## Description of the task
In the listing below, the lines starting with the line with "ATOM 207 O O" and going on through the line with "ATOM 275 N N" are to be reproduced exactly, and only those.

## Supplied data
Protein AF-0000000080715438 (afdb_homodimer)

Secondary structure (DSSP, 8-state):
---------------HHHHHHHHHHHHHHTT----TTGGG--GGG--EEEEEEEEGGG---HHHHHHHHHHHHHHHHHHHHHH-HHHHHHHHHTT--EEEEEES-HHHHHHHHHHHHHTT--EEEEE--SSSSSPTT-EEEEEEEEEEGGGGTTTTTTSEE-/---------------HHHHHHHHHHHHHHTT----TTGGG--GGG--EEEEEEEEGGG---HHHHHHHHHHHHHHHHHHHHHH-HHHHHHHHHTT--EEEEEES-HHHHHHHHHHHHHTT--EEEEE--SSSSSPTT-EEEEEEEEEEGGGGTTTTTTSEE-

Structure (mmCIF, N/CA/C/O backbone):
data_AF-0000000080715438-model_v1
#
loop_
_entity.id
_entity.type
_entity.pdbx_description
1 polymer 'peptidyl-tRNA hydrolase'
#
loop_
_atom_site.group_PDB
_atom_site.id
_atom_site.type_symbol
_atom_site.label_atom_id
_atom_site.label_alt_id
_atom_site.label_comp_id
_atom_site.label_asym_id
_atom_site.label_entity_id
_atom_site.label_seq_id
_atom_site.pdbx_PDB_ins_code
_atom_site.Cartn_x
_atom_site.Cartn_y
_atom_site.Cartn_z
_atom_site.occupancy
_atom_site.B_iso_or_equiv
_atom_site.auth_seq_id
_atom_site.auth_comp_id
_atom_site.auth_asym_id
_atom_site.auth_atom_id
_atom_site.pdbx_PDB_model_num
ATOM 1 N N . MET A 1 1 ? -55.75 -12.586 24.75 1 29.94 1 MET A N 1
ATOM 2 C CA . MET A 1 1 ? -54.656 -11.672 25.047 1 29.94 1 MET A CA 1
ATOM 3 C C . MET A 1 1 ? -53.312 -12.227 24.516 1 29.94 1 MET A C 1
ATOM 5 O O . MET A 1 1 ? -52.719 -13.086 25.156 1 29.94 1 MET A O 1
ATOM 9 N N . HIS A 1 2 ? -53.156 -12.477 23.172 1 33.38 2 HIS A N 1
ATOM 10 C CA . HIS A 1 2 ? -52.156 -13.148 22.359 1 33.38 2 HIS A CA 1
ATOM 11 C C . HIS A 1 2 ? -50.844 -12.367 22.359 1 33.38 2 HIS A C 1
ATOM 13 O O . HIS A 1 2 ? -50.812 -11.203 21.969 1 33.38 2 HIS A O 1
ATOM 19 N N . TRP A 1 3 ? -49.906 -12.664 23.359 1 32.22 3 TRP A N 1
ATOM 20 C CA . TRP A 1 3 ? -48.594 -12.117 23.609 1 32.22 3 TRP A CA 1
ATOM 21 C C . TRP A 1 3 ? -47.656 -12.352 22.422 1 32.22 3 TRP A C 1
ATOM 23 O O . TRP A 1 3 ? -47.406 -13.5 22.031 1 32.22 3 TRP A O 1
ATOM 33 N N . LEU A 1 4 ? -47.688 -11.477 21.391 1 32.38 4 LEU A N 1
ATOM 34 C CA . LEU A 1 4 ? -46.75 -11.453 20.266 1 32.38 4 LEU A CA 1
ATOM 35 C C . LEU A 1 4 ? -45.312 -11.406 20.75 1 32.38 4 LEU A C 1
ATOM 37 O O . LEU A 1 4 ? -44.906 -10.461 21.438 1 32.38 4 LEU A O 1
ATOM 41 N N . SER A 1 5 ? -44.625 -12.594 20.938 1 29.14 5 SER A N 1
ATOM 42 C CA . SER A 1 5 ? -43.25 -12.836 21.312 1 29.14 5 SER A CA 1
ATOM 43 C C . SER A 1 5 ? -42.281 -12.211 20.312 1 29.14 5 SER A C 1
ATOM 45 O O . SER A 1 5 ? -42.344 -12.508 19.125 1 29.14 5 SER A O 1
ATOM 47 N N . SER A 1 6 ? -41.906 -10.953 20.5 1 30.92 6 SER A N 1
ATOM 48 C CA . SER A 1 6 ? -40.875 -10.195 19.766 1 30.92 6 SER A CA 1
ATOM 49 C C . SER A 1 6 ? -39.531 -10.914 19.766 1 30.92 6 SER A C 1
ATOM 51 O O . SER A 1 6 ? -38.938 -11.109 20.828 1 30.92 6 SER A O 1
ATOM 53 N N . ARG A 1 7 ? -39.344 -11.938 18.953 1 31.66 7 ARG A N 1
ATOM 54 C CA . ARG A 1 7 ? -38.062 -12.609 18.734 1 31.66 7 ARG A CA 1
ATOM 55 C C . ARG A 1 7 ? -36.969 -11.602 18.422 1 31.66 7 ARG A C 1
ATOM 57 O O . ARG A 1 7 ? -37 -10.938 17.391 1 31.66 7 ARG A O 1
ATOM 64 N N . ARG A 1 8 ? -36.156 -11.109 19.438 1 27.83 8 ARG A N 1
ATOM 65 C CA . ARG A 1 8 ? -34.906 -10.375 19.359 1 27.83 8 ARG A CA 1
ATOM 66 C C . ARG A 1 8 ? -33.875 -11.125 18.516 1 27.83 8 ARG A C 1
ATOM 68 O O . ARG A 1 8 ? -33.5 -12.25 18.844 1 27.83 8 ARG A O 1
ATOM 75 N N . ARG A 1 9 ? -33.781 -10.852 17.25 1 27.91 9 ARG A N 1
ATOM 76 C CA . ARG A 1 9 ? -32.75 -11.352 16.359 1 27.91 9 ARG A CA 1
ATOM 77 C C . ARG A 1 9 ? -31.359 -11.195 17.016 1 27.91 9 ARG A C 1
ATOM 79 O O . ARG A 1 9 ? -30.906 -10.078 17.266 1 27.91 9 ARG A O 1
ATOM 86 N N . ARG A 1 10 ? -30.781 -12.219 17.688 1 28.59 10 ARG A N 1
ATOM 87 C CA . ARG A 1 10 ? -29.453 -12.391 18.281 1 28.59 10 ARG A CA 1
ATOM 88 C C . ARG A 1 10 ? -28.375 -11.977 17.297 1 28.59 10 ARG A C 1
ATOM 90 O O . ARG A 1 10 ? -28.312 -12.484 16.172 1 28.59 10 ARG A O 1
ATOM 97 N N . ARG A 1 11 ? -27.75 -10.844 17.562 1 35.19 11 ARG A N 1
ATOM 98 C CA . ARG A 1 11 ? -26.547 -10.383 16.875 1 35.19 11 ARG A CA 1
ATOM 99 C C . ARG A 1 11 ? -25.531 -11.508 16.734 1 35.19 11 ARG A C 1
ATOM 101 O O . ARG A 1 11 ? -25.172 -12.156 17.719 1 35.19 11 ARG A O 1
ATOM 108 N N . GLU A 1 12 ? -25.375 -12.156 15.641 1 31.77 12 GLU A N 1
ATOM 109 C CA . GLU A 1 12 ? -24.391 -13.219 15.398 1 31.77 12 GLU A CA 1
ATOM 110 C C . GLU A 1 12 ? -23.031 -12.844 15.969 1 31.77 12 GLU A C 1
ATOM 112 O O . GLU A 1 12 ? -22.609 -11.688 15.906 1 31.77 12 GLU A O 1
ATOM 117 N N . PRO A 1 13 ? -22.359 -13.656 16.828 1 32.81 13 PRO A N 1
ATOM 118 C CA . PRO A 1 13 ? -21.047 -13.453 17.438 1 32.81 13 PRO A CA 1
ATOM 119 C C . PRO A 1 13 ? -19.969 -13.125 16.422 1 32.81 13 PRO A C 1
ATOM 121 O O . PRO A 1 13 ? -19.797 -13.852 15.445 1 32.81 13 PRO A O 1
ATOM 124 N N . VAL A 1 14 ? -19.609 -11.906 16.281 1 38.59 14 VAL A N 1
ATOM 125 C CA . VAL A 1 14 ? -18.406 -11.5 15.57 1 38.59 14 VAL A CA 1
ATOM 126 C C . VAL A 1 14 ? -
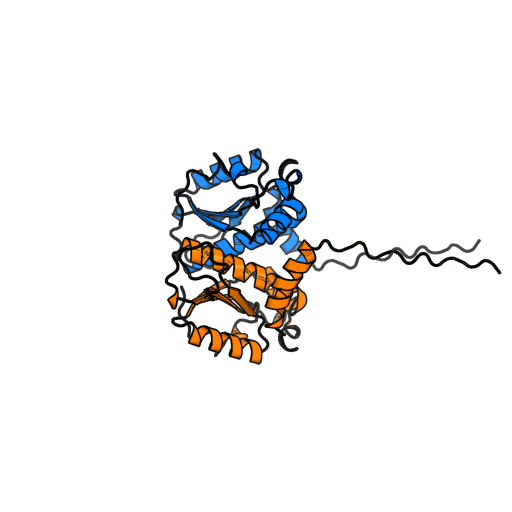17.219 -12.352 16.031 1 38.59 14 VAL A C 1
ATOM 128 O O . VAL A 1 14 ? -17 -12.523 17.219 1 38.59 14 VAL A O 1
ATOM 131 N N . SER A 1 15 ? -16.766 -13.141 15.164 1 36.66 15 SER A N 1
ATOM 132 C CA . SER A 1 15 ? -15.711 -14.07 15.57 1 36.66 15 SER A CA 1
ATOM 133 C C . SER A 1 15 ? -14.586 -13.336 16.281 1 36.66 15 SER A C 1
ATOM 135 O O . SER A 1 15 ? -14.375 -12.141 16.078 1 36.66 15 SER A O 1
ATOM 137 N N . ARG A 1 16 ? -13.906 -13.914 17.281 1 38.22 16 ARG A N 1
ATOM 138 C CA . ARG A 1 16 ? -12.828 -13.445 18.141 1 38.22 16 ARG A CA 1
ATOM 139 C C . ARG A 1 16 ? -11.75 -12.734 17.328 1 38.22 16 ARG A C 1
ATOM 141 O O . ARG A 1 16 ? -11.195 -11.719 17.781 1 38.22 16 ARG A O 1
ATOM 148 N N . GLY A 1 17 ? -11.336 -13.352 16.25 1 35.72 17 GLY A N 1
ATOM 149 C CA . GLY A 1 17 ? -10.336 -12.812 15.359 1 35.72 17 GLY A CA 1
ATOM 150 C C . GLY A 1 17 ? -10.727 -11.469 14.766 1 35.72 17 GLY A C 1
ATOM 151 O O . GLY A 1 17 ? -9.867 -10.609 14.531 1 35.72 17 GLY A O 1
ATOM 152 N N . ASP A 1 18 ? -11.977 -11.297 14.453 1 41.12 18 ASP A N 1
ATOM 153 C CA . ASP A 1 18 ? -12.484 -9.992 14.047 1 41.12 18 ASP A CA 1
ATOM 154 C C . ASP A 1 18 ? -12.312 -8.961 15.164 1 41.12 18 ASP A C 1
ATOM 156 O O . ASP A 1 18 ? -12.055 -7.785 14.906 1 41.12 18 ASP A O 1
ATOM 160 N N . ALA A 1 19 ? -12.445 -9.516 16.328 1 42.78 19 ALA A N 1
ATOM 161 C CA . ALA A 1 19 ? -12.367 -8.672 17.516 1 42.78 19 ALA A CA 1
ATOM 162 C C . ALA A 1 19 ? -10.938 -8.188 17.75 1 42.78 19 ALA A C 1
ATOM 164 O O . ALA A 1 19 ? -10.711 -7.016 18.062 1 42.78 19 ALA A O 1
ATOM 165 N N . GLU A 1 20 ? -10.078 -9.094 17.641 1 39.47 20 GLU A N 1
ATOM 166 C CA . GLU A 1 20 ? -8.688 -8.758 17.906 1 39.47 20 GLU A CA 1
ATOM 167 C C . GLU A 1 20 ? -8.109 -7.867 16.812 1 39.47 20 GLU A C 1
ATOM 169 O O . GLU A 1 20 ? -7.336 -6.953 17.078 1 39.47 20 GLU A O 1
ATOM 174 N N . PHE A 1 21 ? -8.32 -8.211 15.641 1 40.84 21 PHE A N 1
ATOM 175 C CA . PHE A 1 21 ? -7.969 -7.332 14.523 1 40.84 21 PHE A CA 1
ATOM 176 C C . PHE A 1 21 ? -8.656 -5.98 14.672 1 40.84 21 PHE A C 1
ATOM 178 O O . PHE A 1 21 ? -8.039 -4.938 14.453 1 40.84 21 PHE A O 1
ATOM 185 N N . GLU A 1 22 ? -9.859 -5.977 14.953 1 43.41 22 GLU A N 1
ATOM 186 C CA . GLU A 1 22 ? -10.547 -4.75 15.344 1 43.41 22 GLU A CA 1
ATOM 187 C C . GLU A 1 22 ? -9.852 -4.074 16.516 1 43.41 22 GLU A C 1
ATOM 189 O O . GLU A 1 22 ? -9.75 -2.846 16.562 1 43.41 22 GLU A O 1
ATOM 194 N N . GLU A 1 23 ? -9.438 -4.926 17.344 1 43.34 23 GLU A N 1
ATOM 195 C CA . GLU A 1 23 ? -8.781 -4.363 18.531 1 43.34 23 GLU A CA 1
ATOM 196 C C . GLU A 1 23 ? -7.426 -3.764 18.172 1 43.34 23 GLU A C 1
ATOM 198 O O . GLU A 1 23 ? -7.059 -2.699 18.672 1 43.34 23 GLU A O 1
ATOM 203 N N . GLU A 1 24 ? -6.609 -4.559 17.5 1 43.91 24 GLU A N 1
ATOM 204 C CA . GLU A 1 24 ? -5.324 -4.008 17.094 1 43.91 24 GLU A CA 1
ATOM 205 C C . GLU A 1 24 ? -5.508 -2.797 16.172 1 43.91 24 GLU A C 1
ATOM 207 O O . GLU A 1 24 ? -4.777 -1.812 16.281 1 43.91 24 GLU A O 1
ATOM 212 N N . PHE A 1 25 ? -6.383 -3.029 15.242 1 46.03 25 PHE A N 1
ATOM 213 C CA . PHE A 1 25 ? -6.824 -1.857 14.5 1 46.03 25 PHE A CA 1
ATOM 214 C C . PHE A 1 25 ? -7.426 -0.816 15.43 1 46.03 25 PHE A C 1
ATOM 216 O O . PHE A 1 25 ? -7.223 0.385 15.242 1 46.03 25 PHE A O 1
ATOM 223 N N . GLU A 1 26 ? -8.266 -1.214 16.234 1 43.88 26 GLU A N 1
ATOM 224 C CA . GLU A 1 26 ? -8.852 -0.304 17.203 1 43.88 26 GLU A CA 1
ATOM 225 C C . GLU A 1 26 ? -7.766 0.406 18.016 1 43.88 26 GLU A C 1
ATOM 227 O O . GLU A 1 26 ? -7.875 1.602 18.297 1 43.88 26 GLU A O 1
ATOM 232 N N . GLU A 1 27 ? -6.973 -0.318 18.531 1 42.47 27 GLU A N 1
ATOM 233 C CA . GLU A 1 27 ? -5.895 0.29 19.312 1 42.47 27 GLU A CA 1
ATOM 234 C C . GLU A 1 27 ? -5.035 1.203 18.438 1 42.47 27 GLU A C 1
ATOM 236 O O . GLU A 1 27 ? -4.633 2.283 18.875 1 42.47 27 GLU A O 1
ATOM 241 N N . GLU A 1 28 ? -4.715 0.763 17.328 1 45.31 28 GLU A N 1
ATOM 242 C CA . GLU A 1 28 ? -3.998 1.602 16.375 1 45.31 28 GLU A CA 1
ATOM 243 C C . GLU A 1 28 ? -4.852 2.787 15.93 1 45.31 28 GLU A C 1
ATOM 245 O O . GLU A 1 28 ? -4.328 3.871 15.664 1 45.31 28 GLU A O 1
ATOM 250 N N . GLU A 1 29 ? -6.145 2.59 15.719 1 43.56 29 GLU A N 1
ATOM 251 C CA . GLU A 1 29 ? -7.133 3.635 15.477 1 43.56 29 GLU A CA 1
ATOM 252 C C . GLU A 1 29 ? -7.121 4.68 16.578 1 43.56 29 GLU A C 1
ATOM 254 O O . GLU A 1 29 ? -7.539 5.82 16.375 1 43.56 29 GLU A O 1
ATOM 259 N N . ARG A 1 30 ? -7.062 4.234 17.766 1 40.97 30 ARG A N 1
ATOM 260 C CA . ARG A 1 30 ? -7.191 5.258 18.797 1 40.97 30 ARG A CA 1
ATOM 261 C C . ARG A 1 30 ? -6.32 6.469 18.484 1 40.97 30 ARG A C 1
ATOM 263 O O . ARG A 1 30 ? -6.52 7.547 19.047 1 40.97 30 ARG A O 1
ATOM 270 N N . ALA A 1 31 ? -5.211 6.219 18.016 1 42.12 31 ALA A N 1
ATOM 271 C CA . ALA A 1 31 ? -4.461 7.469 17.969 1 42.12 31 ALA A CA 1
ATOM 272 C C . ALA A 1 31 ? -5.168 8.492 17.078 1 42.12 31 ALA A C 1
ATOM 274 O O . ALA A 1 31 ? -4.992 9.703 17.266 1 42.12 31 ALA A O 1
ATOM 275 N N . LEU A 1 32 ? -5.719 8.141 15.898 1 47.38 32 LEU A N 1
ATOM 276 C CA . LEU A 1 32 ? -6.051 9.195 14.953 1 47.38 32 LEU A CA 1
ATOM 277 C C . LEU A 1 32 ? -7.418 9.789 15.258 1 47.38 32 LEU A C 1
ATOM 279 O O . LEU A 1 32 ? -8.445 9.266 14.82 1 47.38 32 LEU A O 1
ATOM 283 N N . GLN A 1 33 ? -7.758 9.906 16.406 1 43.19 33 GLN A N 1
ATOM 284 C CA . GLN A 1 33 ? -8.961 10.703 16.625 1 43.19 33 GLN A CA 1
ATOM 285 C C . GLN A 1 33 ? -8.953 11.961 15.758 1 43.19 33 GLN A C 1
ATOM 287 O O . GLN A 1 33 ? -8.148 12.867 15.984 1 43.19 33 GLN A O 1
ATOM 292 N N . SER A 1 34 ? -9.109 11.672 14.328 1 46.88 34 SER A N 1
ATOM 293 C CA . SER A 1 34 ? -9.383 12.867 13.539 1 46.88 34 SER A CA 1
ATOM 294 C C . SER A 1 34 ? -10.266 13.844 14.297 1 46.88 34 SER A C 1
ATOM 296 O O . SER A 1 34 ? -11.273 13.445 14.891 1 46.88 34 SER A O 1
ATOM 298 N N . ASN A 1 35 ? -9.766 14.695 14.789 1 49.28 35 ASN A N 1
ATOM 299 C CA . ASN A 1 35 ? -10.617 15.828 15.148 1 49.28 35 ASN A CA 1
ATOM 300 C C . ASN A 1 35 ? -11.5 16.25 13.969 1 49.28 35 ASN A C 1
ATOM 302 O O . ASN A 1 35 ? -11.211 15.914 12.82 1 49.28 35 ASN A O 1
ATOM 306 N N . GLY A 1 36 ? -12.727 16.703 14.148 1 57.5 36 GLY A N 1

## Response to the exercise
ATOM 207 O O . GLU A 1 24 ? -4.777 -1.812 16.281 1 43.91 24 GLU A O 1
ATOM 212 N N . PHE A 1 25 ? -6.383 -3.029 15.242 1 46.03 25 PHE A N 1
ATOM 213 C CA . PHE A 1 25 ? -6.824 -1.857 14.5 1 46.03 25 PHE A CA 1
ATOM 214 C C . PHE A 1 25 ? -7.426 -0.816 15.43 1 46.03 25 PHE A C 1
ATOM 216 O O . PHE A 1 25 ? -7.223 0.385 15.242 1 46.03 25 PHE A O 1
ATOM 223 N N . GLU A 1 26 ? -8.266 -1.214 16.234 1 43.88 26 GLU A N 1
ATOM 224 C CA . GLU A 1 26 ? -8.852 -0.304 17.203 1 43.88 26 GLU A CA 1
ATOM 225 C C . GLU A 1 26 ? -7.766 0.406 18.016 1 43.88 26 GLU A C 1
ATOM 227 O O . GLU A 1 26 ? -7.875 1.602 18.297 1 43.88 26 GLU A O 1
ATOM 232 N N . GLU A 1 27 ? -6.973 -0.318 18.531 1 42.47 27 GLU A N 1
ATOM 233 C CA . GLU A 1 27 ? -5.895 0.29 19.312 1 42.47 27 GLU A CA 1
ATOM 234 C C . GLU A 1 27 ? -5.035 1.203 18.438 1 42.47 27 GLU A C 1
ATOM 236 O O . GLU A 1 27 ? -4.633 2.283 18.875 1 42.47 27 GLU A O 1
ATOM 241 N N . GLU A 1 28 ? -4.715 0.763 17.328 1 45.31 28 GLU A N 1
ATOM 242 C CA . GLU A 1 28 ? -3.998 1.602 16.375 1 45.31 28 GLU A CA 1
ATOM 243 C C . GLU A 1 28 ? -4.852 2.787 15.93 1 45.31 28 GLU A C 1
ATOM 245 O O . GLU A 1 28 ? -4.328 3.871 15.664 1 45.31 28 GLU A O 1
ATOM 250 N N . GLU A 1 29 ? -6.145 2.59 15.719 1 43.56 29 GLU A N 1
ATOM 251 C CA . GLU A 1 29 ? -7.133 3.635 15.477 1 43.56 29 GLU A CA 1
ATOM 252 C C . GLU A 1 29 ? -7.121 4.68 16.578 1 43.56 29 GLU A C 1
ATOM 254 O O . GLU A 1 29 ? -7.539 5.82 16.375 1 43.56 29 GLU A O 1
ATOM 259 N N . ARG A 1 30 ? -7.062 4.234 17.766 1 40.97 30 ARG A N 1
ATOM 260 C CA . ARG A 1 30 ? -7.191 5.258 18.797 1 40.97 30 ARG A CA 1
ATOM 261 C C . ARG A 1 30 ? -6.32 6.469 18.484 1 40.97 30 ARG A C 1
ATOM 263 O O . ARG A 1 30 ? -6.52 7.547 19.047 1 40.97 30 ARG A O 1
ATOM 270 N N . ALA A 1 31 ? -5.211 6.219 18.016 1 42.12 31 ALA A N 1
ATOM 271 C CA . ALA A 1 31 ? -4.461 7.469 17.969 1 42.12 31 ALA A CA 1
ATOM 272 C C . ALA A 1 31 ? -5.168 8.492 17.078 1 42.12 31 ALA A C 1
ATOM 274 O O . ALA A 1 31 ? -4.992 9.703 17.266 1 42.12 31 ALA A O 1
ATOM 275 N N . LEU A 1 32 ? -5.719 8.141 15.898 1 47.38 32 LEU A N 1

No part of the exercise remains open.